*WHAT IS REQUIRED*: Lift out, unaltered, the lines of the material below between the line holding "ATOM 10 C CA" and the line holding "ATOM 13 O O", counting both.

*MATERIAL SUPPLIED*:
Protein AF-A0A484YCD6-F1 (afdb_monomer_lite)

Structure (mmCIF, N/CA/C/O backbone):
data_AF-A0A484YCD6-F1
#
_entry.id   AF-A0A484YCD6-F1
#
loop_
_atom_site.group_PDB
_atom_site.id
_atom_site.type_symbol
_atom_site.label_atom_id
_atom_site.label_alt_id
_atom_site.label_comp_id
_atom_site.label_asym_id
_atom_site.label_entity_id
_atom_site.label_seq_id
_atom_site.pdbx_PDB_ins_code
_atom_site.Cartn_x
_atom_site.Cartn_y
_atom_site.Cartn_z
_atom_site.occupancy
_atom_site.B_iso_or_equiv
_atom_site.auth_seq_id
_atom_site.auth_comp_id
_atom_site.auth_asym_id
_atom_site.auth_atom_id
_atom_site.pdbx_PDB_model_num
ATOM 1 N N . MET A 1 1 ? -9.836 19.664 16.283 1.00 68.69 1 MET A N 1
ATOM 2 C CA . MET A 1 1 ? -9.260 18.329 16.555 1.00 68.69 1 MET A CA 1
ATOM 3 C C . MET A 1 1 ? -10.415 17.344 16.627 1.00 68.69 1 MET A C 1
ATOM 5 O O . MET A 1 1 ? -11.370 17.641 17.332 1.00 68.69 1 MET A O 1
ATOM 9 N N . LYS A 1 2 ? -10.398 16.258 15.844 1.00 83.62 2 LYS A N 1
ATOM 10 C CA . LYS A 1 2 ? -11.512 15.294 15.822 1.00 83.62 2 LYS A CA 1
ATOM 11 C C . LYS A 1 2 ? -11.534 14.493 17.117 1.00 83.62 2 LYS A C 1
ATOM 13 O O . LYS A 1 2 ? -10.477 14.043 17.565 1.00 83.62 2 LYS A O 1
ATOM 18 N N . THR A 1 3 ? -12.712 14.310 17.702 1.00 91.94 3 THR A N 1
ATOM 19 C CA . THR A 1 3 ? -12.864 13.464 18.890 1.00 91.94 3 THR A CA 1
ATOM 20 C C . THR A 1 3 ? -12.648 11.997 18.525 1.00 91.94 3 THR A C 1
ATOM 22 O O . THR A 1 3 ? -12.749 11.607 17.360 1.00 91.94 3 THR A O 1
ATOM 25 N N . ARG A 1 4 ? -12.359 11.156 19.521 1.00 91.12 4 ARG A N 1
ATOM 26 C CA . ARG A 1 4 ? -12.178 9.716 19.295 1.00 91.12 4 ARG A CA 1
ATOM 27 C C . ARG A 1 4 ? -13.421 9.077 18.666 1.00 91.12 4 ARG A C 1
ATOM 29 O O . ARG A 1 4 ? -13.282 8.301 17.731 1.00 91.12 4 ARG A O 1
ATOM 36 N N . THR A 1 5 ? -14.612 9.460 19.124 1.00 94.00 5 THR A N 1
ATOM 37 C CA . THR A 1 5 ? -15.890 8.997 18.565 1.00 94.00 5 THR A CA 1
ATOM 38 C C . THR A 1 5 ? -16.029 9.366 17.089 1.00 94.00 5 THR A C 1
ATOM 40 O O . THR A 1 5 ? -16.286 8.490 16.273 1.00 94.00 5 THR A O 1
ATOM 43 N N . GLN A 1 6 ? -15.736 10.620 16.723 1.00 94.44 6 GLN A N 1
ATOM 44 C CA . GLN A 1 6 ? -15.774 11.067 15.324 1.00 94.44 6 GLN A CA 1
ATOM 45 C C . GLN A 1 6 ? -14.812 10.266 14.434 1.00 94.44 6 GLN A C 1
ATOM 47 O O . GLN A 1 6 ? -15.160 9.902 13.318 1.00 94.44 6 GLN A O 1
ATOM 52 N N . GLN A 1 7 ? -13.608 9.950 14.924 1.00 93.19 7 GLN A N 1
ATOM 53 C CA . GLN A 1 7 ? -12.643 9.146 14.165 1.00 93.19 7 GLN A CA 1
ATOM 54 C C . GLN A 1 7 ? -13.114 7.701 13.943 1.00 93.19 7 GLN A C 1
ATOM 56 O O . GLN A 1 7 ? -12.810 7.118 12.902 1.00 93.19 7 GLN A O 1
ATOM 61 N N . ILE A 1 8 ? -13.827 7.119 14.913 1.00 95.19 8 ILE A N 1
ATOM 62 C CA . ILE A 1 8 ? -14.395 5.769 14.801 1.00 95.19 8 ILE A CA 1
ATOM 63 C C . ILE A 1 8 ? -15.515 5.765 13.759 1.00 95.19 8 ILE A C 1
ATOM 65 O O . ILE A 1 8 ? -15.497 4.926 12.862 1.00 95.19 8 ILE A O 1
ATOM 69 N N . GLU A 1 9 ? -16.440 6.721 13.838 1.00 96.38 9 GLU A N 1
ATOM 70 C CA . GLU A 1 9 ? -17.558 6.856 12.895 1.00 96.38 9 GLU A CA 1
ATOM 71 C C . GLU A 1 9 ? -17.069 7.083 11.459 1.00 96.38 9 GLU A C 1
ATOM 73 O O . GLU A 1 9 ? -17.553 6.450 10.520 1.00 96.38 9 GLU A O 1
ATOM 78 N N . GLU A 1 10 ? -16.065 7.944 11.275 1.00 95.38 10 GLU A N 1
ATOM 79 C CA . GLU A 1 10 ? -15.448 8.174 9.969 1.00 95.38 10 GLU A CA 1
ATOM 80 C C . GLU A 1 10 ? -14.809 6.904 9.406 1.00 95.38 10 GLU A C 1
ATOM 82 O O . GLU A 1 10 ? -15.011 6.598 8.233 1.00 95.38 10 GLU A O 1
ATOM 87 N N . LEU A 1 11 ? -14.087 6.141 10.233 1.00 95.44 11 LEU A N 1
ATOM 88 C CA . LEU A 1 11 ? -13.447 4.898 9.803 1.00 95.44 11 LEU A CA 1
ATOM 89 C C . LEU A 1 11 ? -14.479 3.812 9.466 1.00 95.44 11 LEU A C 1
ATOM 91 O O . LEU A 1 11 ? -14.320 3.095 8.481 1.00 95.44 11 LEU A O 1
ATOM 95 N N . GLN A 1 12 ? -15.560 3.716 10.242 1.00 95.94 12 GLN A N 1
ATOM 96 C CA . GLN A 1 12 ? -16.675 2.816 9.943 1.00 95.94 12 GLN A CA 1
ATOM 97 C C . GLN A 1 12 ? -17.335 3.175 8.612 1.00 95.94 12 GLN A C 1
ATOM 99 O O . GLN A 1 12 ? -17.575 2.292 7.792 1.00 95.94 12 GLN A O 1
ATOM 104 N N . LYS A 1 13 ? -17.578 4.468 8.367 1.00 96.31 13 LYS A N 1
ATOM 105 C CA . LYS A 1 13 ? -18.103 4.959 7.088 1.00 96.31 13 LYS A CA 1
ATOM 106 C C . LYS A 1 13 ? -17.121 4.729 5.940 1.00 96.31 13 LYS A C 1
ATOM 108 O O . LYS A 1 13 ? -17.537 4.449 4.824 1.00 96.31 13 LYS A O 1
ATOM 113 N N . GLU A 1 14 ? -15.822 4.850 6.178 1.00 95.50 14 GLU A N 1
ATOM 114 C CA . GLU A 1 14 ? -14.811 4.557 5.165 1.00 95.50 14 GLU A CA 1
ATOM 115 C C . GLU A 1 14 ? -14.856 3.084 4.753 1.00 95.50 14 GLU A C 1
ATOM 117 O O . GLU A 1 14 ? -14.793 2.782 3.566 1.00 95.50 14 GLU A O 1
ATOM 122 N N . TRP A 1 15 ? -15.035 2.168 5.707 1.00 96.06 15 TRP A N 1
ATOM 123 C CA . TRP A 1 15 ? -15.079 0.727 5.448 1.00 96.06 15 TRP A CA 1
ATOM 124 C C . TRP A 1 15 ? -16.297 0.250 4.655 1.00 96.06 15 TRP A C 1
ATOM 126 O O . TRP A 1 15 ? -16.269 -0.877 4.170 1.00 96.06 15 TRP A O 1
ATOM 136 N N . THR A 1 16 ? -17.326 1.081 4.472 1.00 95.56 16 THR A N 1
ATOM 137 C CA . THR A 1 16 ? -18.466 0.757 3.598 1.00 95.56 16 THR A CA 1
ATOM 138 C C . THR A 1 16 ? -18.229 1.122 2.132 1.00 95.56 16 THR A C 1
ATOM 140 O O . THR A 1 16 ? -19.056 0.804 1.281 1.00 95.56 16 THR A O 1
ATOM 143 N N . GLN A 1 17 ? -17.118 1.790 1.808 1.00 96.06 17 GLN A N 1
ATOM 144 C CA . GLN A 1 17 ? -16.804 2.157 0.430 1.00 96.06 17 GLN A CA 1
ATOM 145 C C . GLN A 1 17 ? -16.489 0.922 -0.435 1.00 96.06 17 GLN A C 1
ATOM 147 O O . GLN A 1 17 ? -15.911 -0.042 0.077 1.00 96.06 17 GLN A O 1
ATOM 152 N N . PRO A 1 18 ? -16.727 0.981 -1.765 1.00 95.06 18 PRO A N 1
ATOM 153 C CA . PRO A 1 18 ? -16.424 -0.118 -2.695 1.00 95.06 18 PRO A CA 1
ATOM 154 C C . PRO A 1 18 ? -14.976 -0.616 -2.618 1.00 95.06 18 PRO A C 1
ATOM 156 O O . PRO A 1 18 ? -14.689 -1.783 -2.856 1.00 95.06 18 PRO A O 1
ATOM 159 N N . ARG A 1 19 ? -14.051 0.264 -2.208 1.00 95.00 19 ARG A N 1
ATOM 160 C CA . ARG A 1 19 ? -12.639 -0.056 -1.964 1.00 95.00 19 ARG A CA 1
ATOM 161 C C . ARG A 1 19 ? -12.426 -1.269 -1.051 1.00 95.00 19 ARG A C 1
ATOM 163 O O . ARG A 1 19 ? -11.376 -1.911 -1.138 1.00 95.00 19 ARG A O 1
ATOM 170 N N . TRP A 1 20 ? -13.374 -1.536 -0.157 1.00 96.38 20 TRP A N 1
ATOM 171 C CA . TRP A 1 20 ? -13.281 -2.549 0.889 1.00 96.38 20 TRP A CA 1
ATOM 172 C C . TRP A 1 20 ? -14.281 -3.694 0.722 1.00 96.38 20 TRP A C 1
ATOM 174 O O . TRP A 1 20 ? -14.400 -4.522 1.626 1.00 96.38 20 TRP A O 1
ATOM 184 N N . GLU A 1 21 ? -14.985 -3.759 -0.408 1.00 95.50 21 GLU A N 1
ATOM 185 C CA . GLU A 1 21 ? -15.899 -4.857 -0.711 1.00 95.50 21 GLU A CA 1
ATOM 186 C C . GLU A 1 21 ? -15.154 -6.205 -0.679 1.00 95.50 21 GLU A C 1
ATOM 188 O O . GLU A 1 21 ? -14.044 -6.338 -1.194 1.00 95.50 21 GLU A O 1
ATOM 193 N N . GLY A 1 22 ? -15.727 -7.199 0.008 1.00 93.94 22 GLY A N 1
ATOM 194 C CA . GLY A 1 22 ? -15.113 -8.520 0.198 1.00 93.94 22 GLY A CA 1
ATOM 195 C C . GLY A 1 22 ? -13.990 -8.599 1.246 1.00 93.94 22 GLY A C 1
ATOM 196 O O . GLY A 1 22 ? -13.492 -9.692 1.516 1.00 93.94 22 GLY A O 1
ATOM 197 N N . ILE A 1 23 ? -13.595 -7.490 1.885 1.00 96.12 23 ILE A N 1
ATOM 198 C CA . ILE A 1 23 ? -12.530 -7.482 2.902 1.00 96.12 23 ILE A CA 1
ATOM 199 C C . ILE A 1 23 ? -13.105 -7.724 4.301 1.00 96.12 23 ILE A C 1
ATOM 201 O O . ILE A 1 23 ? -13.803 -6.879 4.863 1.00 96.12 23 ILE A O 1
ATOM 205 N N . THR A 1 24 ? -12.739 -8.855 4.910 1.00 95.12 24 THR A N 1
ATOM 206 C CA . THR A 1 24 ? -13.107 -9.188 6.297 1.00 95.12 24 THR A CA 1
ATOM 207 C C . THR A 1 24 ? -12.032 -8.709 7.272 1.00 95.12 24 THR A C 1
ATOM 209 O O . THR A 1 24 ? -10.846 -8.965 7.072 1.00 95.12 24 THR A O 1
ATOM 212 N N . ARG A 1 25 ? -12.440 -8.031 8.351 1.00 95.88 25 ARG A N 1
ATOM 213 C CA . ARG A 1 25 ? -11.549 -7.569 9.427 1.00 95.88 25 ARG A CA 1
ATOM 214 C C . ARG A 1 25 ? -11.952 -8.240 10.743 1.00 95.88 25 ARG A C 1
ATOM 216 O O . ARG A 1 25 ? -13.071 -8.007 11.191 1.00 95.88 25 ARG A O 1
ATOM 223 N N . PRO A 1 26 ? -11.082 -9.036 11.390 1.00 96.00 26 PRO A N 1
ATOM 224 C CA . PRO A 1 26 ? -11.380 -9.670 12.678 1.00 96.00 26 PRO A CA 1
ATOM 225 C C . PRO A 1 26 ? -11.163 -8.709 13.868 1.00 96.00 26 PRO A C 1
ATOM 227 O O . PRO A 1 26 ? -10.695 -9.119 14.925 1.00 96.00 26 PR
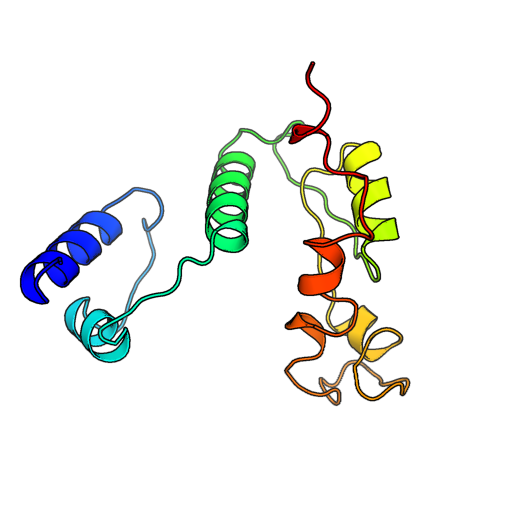O A O 1
ATOM 230 N N . TYR A 1 27 ? -11.430 -7.415 13.678 1.00 96.25 27 TYR A N 1
ATOM 231 C CA . TYR A 1 27 ? -11.243 -6.347 14.664 1.00 96.25 27 TYR A CA 1
ATOM 232 C C . TYR A 1 27 ? -12.155 -5.158 14.341 1.00 96.25 27 TYR A C 1
ATOM 234 O O . TYR A 1 27 ? -12.592 -4.985 13.200 1.00 96.25 27 TYR A O 1
ATOM 242 N N . SER A 1 28 ? -12.439 -4.328 15.344 1.00 96.00 28 SER A N 1
ATOM 243 C CA . SER A 1 28 ? -13.337 -3.181 15.202 1.00 96.00 28 SER A CA 1
ATOM 244 C C . SER A 1 28 ? -12.608 -1.905 14.758 1.00 96.00 28 SER A C 1
ATOM 246 O O . SER A 1 28 ? -11.386 -1.781 14.857 1.00 96.00 28 SER A O 1
ATOM 248 N N . ALA A 1 29 ? -13.369 -0.907 14.297 1.00 95.81 29 ALA A N 1
ATOM 249 C CA . ALA A 1 29 ? -12.837 0.435 14.043 1.00 95.81 29 ALA A CA 1
ATOM 250 C C . ALA A 1 29 ? -12.313 1.100 15.331 1.00 95.81 29 ALA A C 1
ATOM 252 O O . ALA A 1 29 ? -11.354 1.871 15.286 1.00 95.81 29 ALA A O 1
ATOM 253 N N . GLU A 1 30 ? -12.902 0.773 16.484 1.00 95.19 30 GLU A N 1
ATOM 254 C CA . GLU A 1 30 ? -12.445 1.261 17.783 1.00 95.19 30 GLU A CA 1
ATOM 255 C C . GLU A 1 30 ? -11.044 0.748 18.125 1.00 95.19 30 GLU A C 1
ATOM 257 O O . GLU A 1 30 ? -10.205 1.541 18.561 1.00 95.19 30 GLU A O 1
ATOM 262 N N . ASP A 1 31 ? -10.767 -0.536 17.875 1.00 95.38 31 ASP A N 1
ATOM 263 C CA . ASP A 1 31 ? -9.449 -1.139 18.111 1.00 95.38 31 ASP A CA 1
ATOM 264 C C . ASP A 1 31 ? -8.364 -0.444 17.282 1.00 95.38 31 ASP A C 1
ATOM 266 O O . ASP A 1 31 ? -7.273 -0.160 17.776 1.00 95.38 31 ASP A O 1
ATOM 270 N N . VAL A 1 32 ? -8.689 -0.088 16.036 1.00 94.81 32 VAL A N 1
ATOM 271 C CA . VAL A 1 32 ? -7.780 0.642 15.144 1.00 94.81 32 VAL A CA 1
ATOM 272 C C . VAL A 1 32 ? -7.528 2.062 15.655 1.00 94.81 32 VAL A C 1
ATOM 274 O O . VAL A 1 32 ? -6.377 2.487 15.758 1.00 94.81 32 VAL A O 1
ATOM 277 N N . VAL A 1 33 ? -8.581 2.808 16.009 1.00 94.12 33 VAL A N 1
ATOM 278 C CA . VAL A 1 33 ? -8.444 4.187 16.514 1.00 94.12 33 VAL A CA 1
ATOM 279 C C . VAL A 1 33 ? -7.711 4.217 17.859 1.00 94.12 33 VAL A C 1
ATOM 281 O O . VAL A 1 33 ? -6.935 5.137 18.111 1.00 94.12 33 VAL A O 1
ATOM 284 N N . LYS A 1 34 ? -7.878 3.190 18.703 1.00 93.19 34 LYS A N 1
ATOM 285 C CA . LYS A 1 34 ? -7.154 3.043 19.975 1.00 93.19 34 LYS A CA 1
ATOM 286 C C . LYS A 1 34 ? -5.633 3.023 19.788 1.00 93.19 34 LYS A C 1
ATOM 288 O O . LYS A 1 34 ? -4.926 3.557 20.637 1.00 93.19 34 LYS A O 1
ATOM 293 N N . LEU A 1 35 ? -5.142 2.435 18.694 1.00 92.56 35 LEU A N 1
ATOM 294 C CA . LEU A 1 35 ? -3.711 2.307 18.391 1.00 92.56 35 LEU A CA 1
ATOM 295 C C . LEU A 1 35 ? -3.139 3.482 17.581 1.00 92.56 35 LEU A C 1
ATOM 297 O O . LEU A 1 35 ? -1.924 3.601 17.460 1.00 92.56 35 LEU A O 1
ATOM 301 N N . ARG A 1 36 ? -3.990 4.363 17.039 1.00 89.19 36 ARG A N 1
ATOM 302 C CA . ARG A 1 36 ? -3.591 5.454 16.130 1.00 89.19 36 ARG A CA 1
ATOM 303 C C . ARG A 1 36 ? -2.832 6.600 16.818 1.00 89.19 36 ARG A C 1
ATOM 305 O O . ARG A 1 36 ? -2.159 7.373 16.145 1.00 89.19 36 ARG A O 1
ATOM 312 N N . GLY A 1 37 ? -2.926 6.712 18.144 1.00 85.81 37 GLY A N 1
ATOM 313 C CA . GLY A 1 37 ? -2.354 7.833 18.896 1.00 85.81 37 GLY A CA 1
ATOM 314 C C . GLY A 1 37 ? -3.117 9.151 18.692 1.00 85.81 37 GLY A C 1
ATOM 315 O O . GLY A 1 37 ? -4.138 9.209 18.009 1.00 85.81 37 GLY A O 1
ATOM 316 N N . SER A 1 38 ? -2.650 10.224 19.335 1.00 84.81 38 SER A N 1
ATOM 317 C CA . SER A 1 38 ? -3.287 11.553 19.282 1.00 84.81 38 SER A CA 1
ATOM 318 C C . SER A 1 38 ? -2.888 12.379 18.056 1.00 84.81 38 SER A C 1
ATOM 320 O O . SER A 1 38 ? -3.632 13.273 17.650 1.00 84.81 38 SER A O 1
ATOM 322 N N . VAL A 1 39 ? -1.730 12.079 17.469 1.00 85.75 39 VAL A N 1
ATOM 323 C CA . VAL A 1 39 ? -1.195 12.715 16.265 1.00 85.75 39 VAL A CA 1
ATOM 324 C C . VAL A 1 39 ? -0.952 11.617 15.243 1.00 85.75 39 VAL A C 1
ATOM 326 O O . VAL A 1 39 ? -0.209 10.679 15.517 1.00 85.75 39 VAL A O 1
ATOM 329 N N . ASN A 1 40 ? -1.580 11.743 14.076 1.00 85.44 40 ASN A N 1
ATOM 330 C CA . ASN A 1 40 ? -1.458 10.788 12.983 1.00 85.44 40 ASN A CA 1
ATOM 331 C C . ASN A 1 40 ? -0.769 11.472 11.790 1.00 85.44 40 ASN A C 1
ATOM 333 O O . ASN A 1 40 ? -1.444 12.219 11.078 1.00 85.44 40 ASN A O 1
ATOM 337 N N . PRO A 1 41 ? 0.550 11.281 11.594 1.00 87.19 41 PRO A N 1
ATOM 338 C CA . PRO A 1 41 ? 1.267 11.838 10.452 1.00 87.19 41 PRO A CA 1
ATOM 339 C C . PRO A 1 41 ? 0.671 11.357 9.126 1.00 87.19 41 PRO A C 1
ATOM 341 O O . PRO A 1 41 ? 0.310 10.189 8.982 1.00 87.19 41 PRO A O 1
ATOM 344 N N . GLU A 1 42 ? 0.572 12.251 8.146 1.00 87.56 42 GLU A N 1
ATOM 345 C CA . GLU A 1 42 ? 0.062 11.889 6.826 1.00 87.56 42 GLU A CA 1
ATOM 346 C C . GLU A 1 42 ? 1.121 11.147 6.005 1.00 87.56 42 GLU A C 1
ATOM 348 O O . GLU A 1 42 ? 2.230 11.633 5.794 1.00 87.56 42 GLU A O 1
ATOM 353 N N . CYS A 1 43 ? 0.755 9.979 5.475 1.00 89.12 43 CYS A N 1
ATOM 354 C CA . CYS A 1 43 ? 1.585 9.217 4.543 1.00 89.12 43 CYS A CA 1
ATOM 355 C C . CYS A 1 43 ? 1.223 9.573 3.092 1.00 89.12 43 CYS A C 1
ATOM 357 O O . CYS A 1 43 ? 0.711 8.729 2.354 1.00 89.12 43 CYS A O 1
ATOM 359 N N . THR A 1 44 ? 1.445 10.826 2.684 1.00 86.06 44 THR A N 1
ATOM 360 C CA . THR A 1 44 ? 0.929 11.396 1.422 1.00 86.06 44 THR A CA 1
ATOM 361 C C . THR A 1 44 ? 1.265 10.554 0.187 1.00 86.06 44 THR A C 1
ATOM 363 O O . THR A 1 44 ? 0.378 10.240 -0.606 1.00 86.06 44 THR A O 1
ATOM 366 N N . LEU A 1 45 ? 2.521 10.118 0.035 1.00 85.06 45 LEU A N 1
ATOM 367 C CA . LEU A 1 45 ? 2.941 9.299 -1.111 1.00 85.06 45 LEU A CA 1
ATOM 368 C C . LEU A 1 45 ? 2.248 7.933 -1.137 1.00 85.06 45 LEU A C 1
ATOM 370 O O . LEU A 1 45 ? 1.802 7.485 -2.192 1.00 85.06 45 LEU A O 1
ATOM 374 N N . ALA A 1 46 ? 2.094 7.301 0.028 1.00 82.00 46 ALA A N 1
ATOM 375 C CA . ALA A 1 46 ? 1.396 6.027 0.142 1.00 82.00 46 ALA A CA 1
ATOM 376 C C . ALA A 1 46 ? -0.098 6.174 -0.186 1.00 82.00 46 ALA A C 1
ATOM 378 O O . ALA A 1 46 ? -0.654 5.339 -0.897 1.00 82.00 46 ALA A O 1
ATOM 379 N N . GLN A 1 47 ? -0.741 7.251 0.278 1.00 87.81 47 GLN A N 1
ATOM 380 C CA . GLN A 1 47 ? -2.151 7.526 -0.010 1.00 87.81 47 GLN A CA 1
ATOM 381 C C . GLN A 1 47 ? -2.387 7.760 -1.506 1.00 87.81 47 GLN A C 1
ATOM 383 O O . GLN A 1 47 ? -3.250 7.114 -2.105 1.00 87.81 47 GLN A O 1
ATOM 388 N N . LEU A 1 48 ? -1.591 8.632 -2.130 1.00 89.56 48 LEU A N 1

*EXERCISE ANSWER*:
ATOM 10 C CA . LYS A 1 2 ? -11.512 15.294 15.822 1.00 83.62 2 LYS A CA 1
ATOM 11 C C . LYS A 1 2 ? -11.534 14.493 17.117 1.00 83.62 2 LYS A C 1
ATOM 13 O O . LYS A 1 2 ? -10.477 14.043 17.565 1.00 83.62 2 LYS A O 1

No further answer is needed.